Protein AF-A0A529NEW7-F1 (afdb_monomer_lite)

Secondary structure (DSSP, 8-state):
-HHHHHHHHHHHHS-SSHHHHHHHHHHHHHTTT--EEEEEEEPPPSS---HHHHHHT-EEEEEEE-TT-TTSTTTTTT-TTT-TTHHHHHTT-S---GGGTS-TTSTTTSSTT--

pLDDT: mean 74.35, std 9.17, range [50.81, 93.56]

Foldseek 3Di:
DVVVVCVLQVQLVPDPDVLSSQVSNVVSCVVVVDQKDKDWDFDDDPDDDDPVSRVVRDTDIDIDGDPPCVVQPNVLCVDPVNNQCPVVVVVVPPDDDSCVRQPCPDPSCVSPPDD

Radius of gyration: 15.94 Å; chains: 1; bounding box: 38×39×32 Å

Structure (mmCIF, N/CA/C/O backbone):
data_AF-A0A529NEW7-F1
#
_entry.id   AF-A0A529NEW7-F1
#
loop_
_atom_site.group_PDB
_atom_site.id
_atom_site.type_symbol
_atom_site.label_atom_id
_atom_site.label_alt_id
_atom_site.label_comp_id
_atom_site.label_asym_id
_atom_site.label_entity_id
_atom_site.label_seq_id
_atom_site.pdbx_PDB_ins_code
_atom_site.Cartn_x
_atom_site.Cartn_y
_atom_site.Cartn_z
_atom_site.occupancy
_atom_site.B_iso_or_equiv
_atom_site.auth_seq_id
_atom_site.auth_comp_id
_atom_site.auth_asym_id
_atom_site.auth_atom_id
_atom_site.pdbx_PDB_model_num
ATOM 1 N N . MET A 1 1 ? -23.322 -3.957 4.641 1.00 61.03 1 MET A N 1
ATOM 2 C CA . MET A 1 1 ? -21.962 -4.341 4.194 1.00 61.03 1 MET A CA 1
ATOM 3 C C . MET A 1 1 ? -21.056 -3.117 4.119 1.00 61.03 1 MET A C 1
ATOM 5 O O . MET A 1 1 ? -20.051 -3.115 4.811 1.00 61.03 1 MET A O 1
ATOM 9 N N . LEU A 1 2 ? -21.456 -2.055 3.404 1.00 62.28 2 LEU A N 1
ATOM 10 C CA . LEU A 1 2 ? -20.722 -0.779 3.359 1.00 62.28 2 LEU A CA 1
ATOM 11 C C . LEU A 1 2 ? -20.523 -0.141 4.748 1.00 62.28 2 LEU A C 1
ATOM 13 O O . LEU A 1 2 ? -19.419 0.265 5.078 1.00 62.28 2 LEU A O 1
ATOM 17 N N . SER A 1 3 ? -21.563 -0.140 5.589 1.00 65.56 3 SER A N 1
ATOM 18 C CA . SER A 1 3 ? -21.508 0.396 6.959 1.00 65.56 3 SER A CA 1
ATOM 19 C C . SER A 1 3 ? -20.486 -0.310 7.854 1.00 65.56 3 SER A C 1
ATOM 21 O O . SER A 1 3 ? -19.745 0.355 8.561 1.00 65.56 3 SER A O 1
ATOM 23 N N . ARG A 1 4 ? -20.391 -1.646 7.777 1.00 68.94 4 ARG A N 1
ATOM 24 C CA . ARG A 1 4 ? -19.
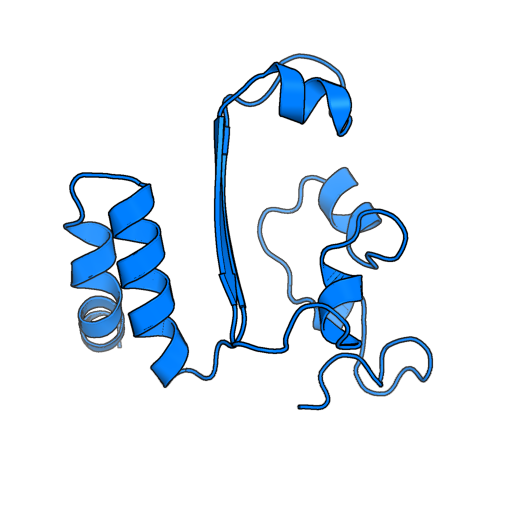399 -2.431 8.536 1.00 68.94 4 ARG A CA 1
ATOM 25 C C . ARG A 1 4 ? -17.976 -2.163 8.050 1.00 68.94 4 ARG A C 1
ATOM 27 O O . ARG A 1 4 ? -17.074 -2.063 8.863 1.00 68.94 4 ARG A O 1
ATOM 34 N N . LEU A 1 5 ? -17.788 -2.021 6.737 1.00 69.75 5 LEU A N 1
ATOM 35 C CA . LEU A 1 5 ? -16.500 -1.651 6.144 1.00 69.75 5 LEU A CA 1
ATOM 36 C C . LEU A 1 5 ? -16.070 -0.243 6.570 1.00 69.75 5 LEU A C 1
ATOM 38 O O . LEU A 1 5 ? -14.916 -0.051 6.937 1.00 69.75 5 LEU A O 1
ATOM 42 N N . MET A 1 6 ? -17.005 0.712 6.578 1.00 73.81 6 MET A N 1
ATOM 43 C CA . MET A 1 6 ? -16.754 2.086 7.015 1.00 73.81 6 MET A CA 1
ATOM 44 C C . MET A 1 6 ? -16.302 2.151 8.471 1.00 73.81 6 MET A C 1
ATOM 46 O O . MET A 1 6 ? -15.347 2.863 8.738 1.00 73.81 6 MET A O 1
ATOM 50 N N . THR A 1 7 ? -16.876 1.347 9.373 1.00 79.50 7 THR A N 1
ATOM 51 C CA . THR A 1 7 ? -16.435 1.288 10.780 1.00 79.50 7 THR A CA 1
ATOM 52 C C . THR A 1 7 ? -14.944 0.969 10.928 1.00 79.50 7 THR A C 1
ATOM 54 O O . THR A 1 7 ? -14.300 1.491 11.830 1.00 79.50 7 THR A O 1
ATOM 57 N N . HIS A 1 8 ? -14.372 0.154 10.037 1.00 81.81 8 HIS A N 1
ATOM 58 C CA . HIS A 1 8 ? -12.942 -0.157 10.082 1.00 81.81 8 HIS A CA 1
ATOM 59 C C . HIS A 1 8 ? -12.075 0.961 9.483 1.00 81.81 8 HIS A C 1
ATOM 61 O O . HIS A 1 8 ? -10.956 1.165 9.930 1.00 81.81 8 HIS A O 1
ATOM 67 N N . VAL A 1 9 ? -12.559 1.715 8.493 1.00 81.75 9 VAL A N 1
ATOM 68 C CA . VAL A 1 9 ? -11.734 2.706 7.768 1.00 81.75 9 VAL A CA 1
ATOM 69 C C . VAL A 1 9 ? -12.030 4.163 8.131 1.00 81.75 9 VAL A C 1
ATOM 71 O O . VAL A 1 9 ? -11.369 5.063 7.621 1.00 81.75 9 VAL A O 1
ATOM 74 N N . GLU A 1 10 ? -12.993 4.415 9.016 1.00 90.06 10 GLU A N 1
ATOM 75 C CA . GLU A 1 10 ? -13.426 5.758 9.422 1.00 90.06 10 GLU A CA 1
ATOM 76 C C . GLU A 1 10 ? -12.279 6.584 10.010 1.00 90.06 10 GLU A C 1
ATOM 78 O O . GLU A 1 10 ? -12.079 7.728 9.607 1.00 90.06 10 GLU A O 1
ATOM 83 N N . ALA A 1 11 ? -11.461 5.983 10.878 1.00 89.56 11 ALA A N 1
ATOM 84 C CA . ALA A 1 11 ? -10.292 6.648 11.450 1.00 89.56 11 ALA A CA 1
ATOM 85 C C . ALA A 1 11 ? -9.264 7.048 10.377 1.00 89.56 11 ALA A C 1
ATOM 87 O O . ALA A 1 11 ? -8.695 8.134 10.442 1.00 89.56 11 ALA A O 1
ATOM 88 N N . ALA A 1 12 ? -9.064 6.205 9.359 1.00 90.44 12 ALA A N 1
ATOM 89 C CA . ALA A 1 12 ? -8.183 6.523 8.239 1.00 90.44 12 ALA A CA 1
ATOM 90 C C . ALA A 1 12 ? -8.754 7.642 7.356 1.00 90.44 12 ALA A C 1
ATOM 92 O O . ALA A 1 12 ? -8.002 8.470 6.851 1.00 90.44 12 ALA A O 1
ATOM 93 N N . TYR A 1 13 ? -10.078 7.687 7.186 1.00 89.19 13 TYR A N 1
ATOM 94 C CA . TYR A 1 13 ? -10.760 8.731 6.420 1.00 89.19 13 TYR A CA 1
ATOM 95 C C . TYR A 1 13 ? -10.756 10.090 7.134 1.00 89.19 13 TYR A C 1
ATOM 97 O O . TYR A 1 13 ? -10.606 11.124 6.489 1.00 89.19 13 TYR A O 1
ATOM 105 N N . ALA A 1 14 ? -10.903 10.092 8.459 1.00 93.56 14 ALA A N 1
ATOM 106 C CA . ALA A 1 14 ? -10.902 11.299 9.283 1.00 93.56 14 ALA A CA 1
ATOM 107 C C . ALA A 1 14 ? -9.491 11.831 9.598 1.00 93.56 14 ALA A C 1
ATOM 109 O O . ALA A 1 14 ? -9.356 12.890 10.215 1.00 93.56 14 ALA A O 1
ATOM 110 N N . ALA A 1 15 ? -8.442 11.101 9.213 1.00 93.25 15 ALA A N 1
ATOM 111 C CA . ALA A 1 15 ? -7.071 11.432 9.558 1.00 93.25 15 ALA A CA 1
ATOM 112 C C . ALA A 1 15 ? -6.609 12.759 8.914 1.00 93.25 15 ALA A C 1
ATOM 114 O O . ALA A 1 15 ? -6.791 12.964 7.711 1.00 93.25 15 ALA A O 1
ATOM 115 N N . PRO A 1 16 ? -5.966 13.660 9.683 1.00 91.94 16 PRO A N 1
ATOM 116 C CA . PRO A 1 16 ? -5.578 14.987 9.202 1.00 91.94 16 PRO A CA 1
ATOM 117 C C . PRO A 1 16 ? -4.339 14.958 8.300 1.00 91.94 16 PRO A C 1
ATOM 119 O O . PRO A 1 16 ? -4.088 15.905 7.554 1.00 91.94 16 PRO A O 1
ATOM 122 N N . THR A 1 17 ? -3.554 13.881 8.364 1.00 87.12 17 THR A N 1
ATOM 123 C CA . THR A 1 17 ? -2.366 13.688 7.539 1.00 87.12 17 THR A CA 1
ATOM 124 C C . THR A 1 17 ? -2.406 12.333 6.846 1.00 87.12 17 THR A C 1
ATOM 126 O O . THR A 1 17 ? -3.041 11.381 7.299 1.00 87.12 17 THR A O 1
ATOM 129 N N . ALA A 1 18 ? -1.692 12.225 5.728 1.00 82.19 18 ALA A N 1
ATOM 130 C CA . ALA A 1 18 ? -1.585 10.965 5.006 1.00 82.19 18 ALA A CA 1
ATOM 131 C C . ALA A 1 18 ? -0.773 9.905 5.786 1.00 82.19 18 ALA A C 1
ATOM 133 O O . ALA A 1 18 ? -0.961 8.706 5.568 1.00 82.19 18 ALA A O 1
ATOM 134 N N . GLU A 1 19 ? 0.092 10.325 6.713 1.00 82.19 19 GLU A N 1
ATOM 135 C CA . GLU A 1 19 ? 0.772 9.426 7.649 1.00 82.19 19 GLU A CA 1
ATOM 136 C C . GLU A 1 19 ? -0.219 8.841 8.662 1.00 82.19 19 GLU A C 1
ATOM 138 O O . GLU A 1 19 ? -0.342 7.619 8.748 1.00 82.19 19 GLU A O 1
ATOM 143 N N . ASP A 1 20 ? -1.010 9.690 9.324 1.00 87.38 20 ASP A N 1
ATOM 144 C CA . ASP A 1 20 ? -2.048 9.261 10.272 1.00 87.38 20 ASP A CA 1
ATOM 145 C C . ASP A 1 20 ? -3.082 8.348 9.598 1.00 87.38 20 ASP A C 1
ATOM 147 O O . ASP A 1 20 ? -3.469 7.318 10.152 1.00 87.38 20 ASP A O 1
ATOM 151 N N . ALA A 1 21 ? -3.469 8.669 8.357 1.00 89.25 21 ALA A N 1
ATOM 152 C CA . ALA A 1 21 ? -4.369 7.840 7.559 1.00 89.25 21 ALA A CA 1
ATOM 153 C C . ALA A 1 21 ? -3.787 6.439 7.327 1.00 89.25 21 ALA A C 1
ATOM 155 O O . ALA A 1 21 ? -4.501 5.440 7.392 1.00 89.25 21 ALA A O 1
ATOM 156 N N . SER A 1 22 ? -2.476 6.357 7.084 1.00 85.75 22 SER A N 1
ATOM 157 C CA . SER A 1 22 ? -1.773 5.091 6.860 1.00 85.75 22 SER A CA 1
ATOM 158 C C . SER A 1 22 ? -1.707 4.241 8.122 1.00 85.75 22 SER A C 1
ATOM 160 O O . SER A 1 22 ? -1.927 3.032 8.053 1.00 85.75 22 SER A O 1
ATOM 162 N N . VAL A 1 23 ? -1.425 4.867 9.268 1.00 86.94 23 VAL A N 1
ATOM 163 C CA . VAL A 1 23 ? -1.381 4.199 10.575 1.00 86.94 23 VAL A CA 1
ATOM 164 C C . VAL A 1 23 ? -2.757 3.657 10.944 1.00 86.94 23 VAL A C 1
ATOM 166 O O . VAL A 1 23 ? -2.887 2.469 11.240 1.00 86.94 23 VAL A O 1
ATOM 169 N N . ALA A 1 24 ? -3.791 4.494 10.850 1.00 89.56 24 ALA A N 1
ATOM 170 C CA . ALA A 1 24 ? -5.162 4.095 11.142 1.00 89.56 24 ALA A CA 1
ATOM 171 C C . ALA A 1 24 ? -5.648 2.979 10.203 1.00 89.56 24 ALA A C 1
ATOM 173 O O . ALA A 1 24 ? -6.288 2.029 10.651 1.00 89.56 24 ALA A O 1
ATOM 174 N N . PHE A 1 25 ? -5.301 3.049 8.913 1.00 88.25 25 PHE A N 1
ATOM 175 C CA . PHE A 1 25 ? -5.662 2.004 7.961 1.00 88.25 25 PHE A CA 1
ATOM 176 C C . PHE A 1 25 ? -4.957 0.678 8.265 1.00 88.25 25 PHE A C 1
ATOM 178 O O . PHE A 1 25 ? -5.594 -0.368 8.193 1.00 88.25 25 PHE A O 1
ATOM 185 N N . PHE A 1 26 ? -3.671 0.685 8.635 1.00 87.38 26 PHE A N 1
ATOM 186 C CA . PHE A 1 26 ? -2.984 -0.554 9.010 1.00 87.38 26 PHE A CA 1
ATOM 187 C C . PHE A 1 26 ? -3.611 -1.204 10.237 1.00 87.38 26 PHE A C 1
ATOM 189 O O . PHE A 1 26 ? -3.938 -2.384 10.167 1.00 87.38 26 PHE A O 1
ATOM 196 N N . ALA A 1 27 ? -3.832 -0.433 11.306 1.00 87.44 27 ALA A N 1
ATOM 197 C CA . ALA A 1 27 ? -4.456 -0.931 12.531 1.00 87.44 27 ALA A CA 1
ATOM 198 C C . ALA A 1 27 ? -5.808 -1.597 12.236 1.00 87.44 27 ALA A C 1
ATOM 200 O O . ALA A 1 27 ? -6.082 -2.696 12.704 1.00 87.44 27 ALA A O 1
ATOM 201 N N . ALA A 1 28 ? -6.614 -0.985 11.367 1.00 88.75 28 ALA A N 1
ATOM 202 C CA . ALA A 1 28 ? -7.870 -1.570 10.920 1.00 88.75 28 ALA A CA 1
ATOM 203 C C . ALA A 1 28 ? -7.697 -2.870 10.121 1.00 88.75 28 ALA A C 1
ATOM 205 O O . ALA A 1 28 ? -8.532 -3.766 10.213 1.00 88.75 28 ALA A O 1
ATOM 206 N N . MET A 1 29 ? -6.647 -2.975 9.303 1.00 85.88 29 MET A N 1
ATOM 207 C CA . MET A 1 29 ? -6.370 -4.151 8.473 1.00 85.88 29 MET A CA 1
ATOM 208 C C . MET A 1 29 ? -5.703 -5.299 9.244 1.00 85.88 29 MET A C 1
ATOM 210 O O . MET A 1 29 ? -5.742 -6.440 8.772 1.00 85.88 29 MET A O 1
ATOM 214 N N . GLU A 1 30 ? -5.131 -5.049 10.425 1.00 82.50 30 GLU A N 1
ATOM 215 C CA . GLU A 1 30 ? -4.619 -6.111 11.302 1.00 82.50 30 GLU A CA 1
ATOM 216 C C . GLU A 1 30 ? -5.725 -7.095 11.705 1.00 82.50 30 GLU A C 1
ATOM 218 O O . GLU A 1 30 ? -5.485 -8.306 11.686 1.00 82.50 30 GLU A O 1
ATOM 223 N N . ASP A 1 31 ? -6.949 -6.609 11.939 1.00 83.69 31 ASP A N 1
ATOM 224 C CA . ASP A 1 31 ? -8.136 -7.438 12.214 1.00 83.69 31 ASP A CA 1
ATOM 225 C C . ASP A 1 31 ? -8.468 -8.396 11.057 1.00 83.69 31 ASP A C 1
ATOM 227 O O . ASP A 1 31 ? -9.048 -9.465 11.251 1.00 83.69 31 ASP A O 1
ATOM 231 N N . PHE A 1 32 ? -8.056 -8.040 9.838 1.00 82.69 32 PHE A N 1
ATOM 232 C CA . PHE A 1 32 ? -8.205 -8.855 8.630 1.00 82.69 32 PHE A CA 1
ATOM 233 C C . PHE A 1 32 ? -6.956 -9.698 8.333 1.00 82.69 32 PHE A C 1
ATOM 235 O O . PHE A 1 32 ? -6.870 -10.365 7.301 1.00 82.69 32 PHE A O 1
ATOM 242 N N . GLY A 1 33 ? -5.980 -9.698 9.243 1.00 81.75 33 GLY A N 1
ATOM 243 C CA . GLY A 1 33 ? -4.771 -10.503 9.164 1.00 81.75 33 GLY A CA 1
ATOM 244 C C . GLY A 1 33 ? -3.673 -9.915 8.283 1.00 81.75 33 GLY A C 1
ATOM 245 O O . GLY A 1 33 ? -2.786 -10.678 7.887 1.00 81.75 33 GLY A O 1
ATOM 246 N N . ALA A 1 34 ? -3.708 -8.613 7.978 1.00 79.38 34 ALA A N 1
ATOM 247 C CA . ALA A 1 34 ? -2.595 -7.935 7.324 1.00 79.38 34 ALA A CA 1
ATOM 248 C C . ALA A 1 34 ? -1.353 -7.941 8.233 1.00 79.38 34 ALA A C 1
ATOM 250 O O . ALA A 1 34 ? -1.423 -7.645 9.423 1.00 79.38 34 ALA A O 1
ATOM 251 N N . SER A 1 35 ? -0.200 -8.301 7.672 1.00 76.19 35 SER A N 1
ATOM 252 C CA . SER A 1 35 ? 1.098 -8.320 8.370 1.00 76.19 35 SER A CA 1
ATOM 253 C C . SER A 1 35 ? 2.076 -7.263 7.848 1.00 76.19 35 SER A C 1
ATOM 255 O O . SER A 1 35 ? 3.142 -7.063 8.435 1.00 76.19 35 SER A O 1
ATOM 257 N N . TYR A 1 36 ? 1.704 -6.599 6.751 1.00 78.25 36 TYR A N 1
ATOM 258 C CA . TYR A 1 36 ? 2.467 -5.564 6.075 1.00 78.25 36 TYR A CA 1
ATOM 259 C C . TYR A 1 36 ? 1.518 -4.571 5.395 1.00 78.25 36 TYR A C 1
ATOM 261 O O . TYR A 1 36 ? 0.602 -4.975 4.676 1.00 78.25 36 TYR A O 1
ATOM 269 N N . LEU A 1 37 ? 1.785 -3.280 5.571 1.00 79.31 37 LEU A N 1
ATOM 270 C CA . LEU A 1 37 ? 1.214 -2.203 4.775 1.00 79.31 37 LEU A CA 1
ATOM 271 C C . LEU A 1 37 ? 2.305 -1.198 4.423 1.00 79.31 37 LEU A C 1
ATOM 273 O O . LEU A 1 37 ? 3.147 -0.827 5.243 1.00 79.31 37 LEU A O 1
ATOM 277 N N . GLN A 1 38 ? 2.251 -0.708 3.191 1.00 80.06 38 GLN A N 1
ATOM 278 C CA . GLN A 1 38 ? 3.045 0.431 2.775 1.00 80.06 38 GLN A CA 1
ATOM 279 C C . GLN A 1 38 ? 2.175 1.403 2.010 1.00 80.06 38 GLN A C 1
ATOM 281 O O . GLN A 1 38 ? 1.550 1.049 1.010 1.00 80.06 38 GLN A O 1
ATOM 286 N N . THR A 1 39 ? 2.207 2.648 2.450 1.00 77.38 39 THR A N 1
ATOM 287 C CA . THR A 1 39 ? 1.630 3.768 1.729 1.00 77.38 39 THR A CA 1
ATOM 288 C C . THR A 1 39 ? 2.760 4.584 1.127 1.00 77.38 39 THR A C 1
ATOM 290 O O . THR A 1 39 ? 3.835 4.761 1.706 1.00 77.38 39 THR A O 1
ATOM 293 N N . ARG A 1 40 ? 2.546 5.024 -0.108 1.00 76.69 40 ARG A N 1
ATOM 294 C CA . ARG A 1 40 ? 3.472 5.907 -0.806 1.00 76.69 40 ARG A CA 1
ATOM 295 C C . ARG A 1 40 ? 2.690 7.103 -1.298 1.00 76.69 40 ARG A C 1
ATOM 297 O O . ARG A 1 40 ? 1.790 6.938 -2.119 1.00 76.69 40 ARG A O 1
ATOM 304 N N . LEU A 1 41 ? 3.070 8.287 -0.839 1.00 72.62 41 LEU A N 1
ATOM 305 C CA . LEU A 1 41 ? 2.608 9.537 -1.417 1.00 72.62 41 LEU A CA 1
ATOM 306 C C . LEU A 1 41 ? 3.789 10.167 -2.139 1.00 72.62 41 LEU A C 1
ATOM 308 O O . LEU A 1 41 ? 4.786 10.518 -1.516 1.00 72.62 41 LEU A O 1
ATOM 312 N N . TYR A 1 42 ? 3.691 10.295 -3.454 1.00 72.12 42 TYR A N 1
ATOM 313 C CA . TYR A 1 42 ? 4.729 10.914 -4.268 1.00 72.12 42 TYR A CA 1
ATOM 314 C C . TYR A 1 42 ? 4.092 11.747 -5.371 1.00 72.12 42 TYR A C 1
ATOM 316 O O . TYR A 1 42 ? 2.971 11.481 -5.815 1.00 72.12 42 TYR A O 1
ATOM 324 N N . ARG A 1 43 ? 4.827 12.755 -5.844 1.00 67.94 43 ARG A N 1
ATOM 325 C CA . ARG A 1 43 ? 4.475 13.427 -7.095 1.00 67.94 43 ARG A CA 1
ATOM 326 C C . ARG A 1 43 ? 4.875 12.504 -8.232 1.00 67.94 43 ARG A C 1
ATOM 328 O O . ARG A 1 43 ? 6.036 12.121 -8.331 1.00 67.94 43 ARG A O 1
ATOM 335 N N . ARG A 1 44 ? 3.921 12.106 -9.073 1.00 72.19 44 ARG A N 1
ATOM 336 C CA . ARG A 1 44 ? 4.224 11.232 -10.209 1.00 72.19 44 ARG A CA 1
ATOM 337 C C . ARG A 1 44 ? 5.176 11.965 -11.173 1.00 72.19 44 ARG A C 1
ATOM 339 O O . ARG A 1 44 ? 4.797 13.031 -11.659 1.00 72.19 44 ARG A O 1
ATOM 346 N N . PRO A 1 45 ? 6.380 11.430 -11.457 1.00 70.06 45 PRO A N 1
ATOM 347 C CA . PRO A 1 45 ? 7.286 12.032 -12.431 1.00 70.06 45 PRO A CA 1
ATOM 348 C C . PRO A 1 45 ? 6.640 12.078 -13.821 1.00 70.06 45 PRO A C 1
ATOM 350 O O . PRO A 1 45 ? 5.964 11.131 -14.219 1.00 70.06 45 PRO A O 1
ATOM 353 N N . ALA A 1 46 ? 6.883 13.152 -14.577 1.00 76.62 46 ALA A N 1
ATOM 354 C CA . ALA A 1 46 ? 6.450 13.255 -15.976 1.00 76.62 46 ALA A CA 1
ATOM 355 C C . ALA A 1 46 ? 7.364 12.483 -16.956 1.00 76.62 46 ALA A C 1
ATOM 357 O O . ALA A 1 46 ? 7.001 12.287 -18.111 1.00 76.62 46 ALA A O 1
ATOM 358 N N . ALA A 1 47 ? 8.548 12.055 -16.501 1.00 72.56 47 ALA A N 1
ATOM 359 C CA . ALA A 1 47 ? 9.522 11.284 -17.276 1.00 72.56 47 ALA A CA 1
ATOM 360 C C . ALA A 1 47 ? 9.342 9.763 -17.093 1.00 72.56 47 ALA A C 1
ATOM 362 O O . ALA A 1 47 ? 8.491 9.314 -16.325 1.00 72.56 47 ALA A O 1
ATOM 363 N N . ILE A 1 48 ? 10.183 8.964 -17.765 1.00 70.31 48 ILE A N 1
ATOM 364 C CA . ILE A 1 48 ? 10.223 7.501 -17.601 1.00 70.31 48 ILE A CA 1
ATOM 365 C C . ILE A 1 48 ? 10.353 7.145 -16.111 1.00 70.31 48 ILE A C 1
ATOM 367 O O . ILE A 1 48 ? 11.218 7.661 -15.392 1.00 70.31 48 ILE A O 1
ATOM 371 N N . LEU A 1 49 ? 9.476 6.251 -15.651 1.00 62.16 49 LEU A N 1
ATOM 372 C CA . LEU A 1 49 ? 9.450 5.789 -14.269 1.00 62.16 49 LEU A CA 1
ATOM 373 C C . LEU A 1 49 ? 10.613 4.822 -14.028 1.00 62.16 49 LEU A C 1
ATOM 375 O O . LEU A 1 49 ? 10.638 3.702 -14.530 1.00 62.16 49 LEU A O 1
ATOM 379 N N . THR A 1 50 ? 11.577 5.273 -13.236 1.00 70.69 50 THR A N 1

[Your assignment] Set down, from the entries above, exactly the lines from the one with "ATOM 151 N N" up to and including the one with "ATOM 198 C C", and no other lines.

[Your solution]
ATOM 151 N N . ALA A 1 21 ? -3.469 8.669 8.357 1.00 89.25 21 ALA A N 1
ATOM 152 C CA . ALA A 1 21 ? -4.369 7.840 7.559 1.00 89.25 21 ALA A CA 1
ATOM 153 C C . ALA A 1 21 ? -3.787 6.439 7.327 1.00 89.25 21 ALA A C 1
ATOM 155 O O . ALA A 1 21 ? -4.501 5.440 7.392 1.00 89.25 21 ALA A O 1
ATOM 156 N N . SER A 1 22 ? -2.476 6.357 7.084 1.00 85.75 22 SER A N 1
ATOM 157 C CA . SER A 1 22 ? -1.773 5.091 6.860 1.00 85.75 22 SER A CA 1
ATOM 158 C C . SER A 1 22 ? -1.707 4.241 8.122 1.00 85.75 22 SER A C 1
ATOM 160 O O . SER A 1 22 ? -1.927 3.032 8.053 1.00 85.75 22 SER A O 1
ATOM 162 N N . VAL A 1 23 ? -1.425 4.867 9.268 1.00 86.94 23 VAL A N 1
ATOM 163 C CA . VAL A 1 23 ? -1.381 4.199 10.575 1.00 86.94 23 VAL A CA 1
ATOM 164 C C . VAL A 1 23 ? -2.757 3.657 10.944 1.00 86.94 23 VAL A C 1
ATOM 166 O O . VAL A 1 23 ? -2.887 2.469 11.240 1.00 86.94 23 VAL A O 1
ATOM 169 N N . ALA A 1 24 ? -3.791 4.494 10.850 1.00 89.56 24 ALA A N 1
ATOM 170 C CA . ALA A 1 24 ? -5.162 4.095 11.142 1.00 89.56 24 ALA A CA 1
ATOM 171 C C . ALA A 1 24 ? -5.648 2.979 10.203 1.00 89.56 24 ALA A C 1
ATOM 173 O O . ALA A 1 24 ? -6.288 2.029 10.651 1.00 89.56 24 ALA A O 1
ATOM 174 N N . PHE A 1 25 ? -5.301 3.049 8.913 1.00 88.25 25 PHE A N 1
ATOM 175 C CA . PHE A 1 25 ? -5.662 2.004 7.961 1.00 88.25 25 PHE A CA 1
ATOM 176 C C . PHE A 1 25 ? -4.957 0.678 8.265 1.00 88.25 25 PHE A C 1
ATOM 178 O O . PHE A 1 25 ? -5.594 -0.368 8.193 1.00 88.25 25 PHE A O 1
ATOM 185 N N . PHE A 1 26 ? -3.671 0.685 8.635 1.00 87.38 26 PHE A N 1
ATOM 186 C CA . PHE A 1 26 ? -2.984 -0.554 9.010 1.00 87.38 26 PHE A CA 1
ATOM 187 C C . PHE A 1 26 ? -3.611 -1.204 10.237 1.00 87.38 26 PHE A C 1
ATOM 189 O O . PHE A 1 26 ? -3.938 -2.384 10.167 1.00 87.38 26 PHE A O 1
ATOM 196 N N . ALA A 1 27 ? -3.832 -0.433 11.306 1.00 87.44 27 ALA A N 1
ATOM 197 C CA . ALA A 1 27 ? -4.456 -0.931 12.531 1.00 87.44 27 ALA A CA 1
ATOM 198 C C . ALA A 1 27 ? -5.808 -1.597 12.236 1.00 87.44 27 ALA A C 1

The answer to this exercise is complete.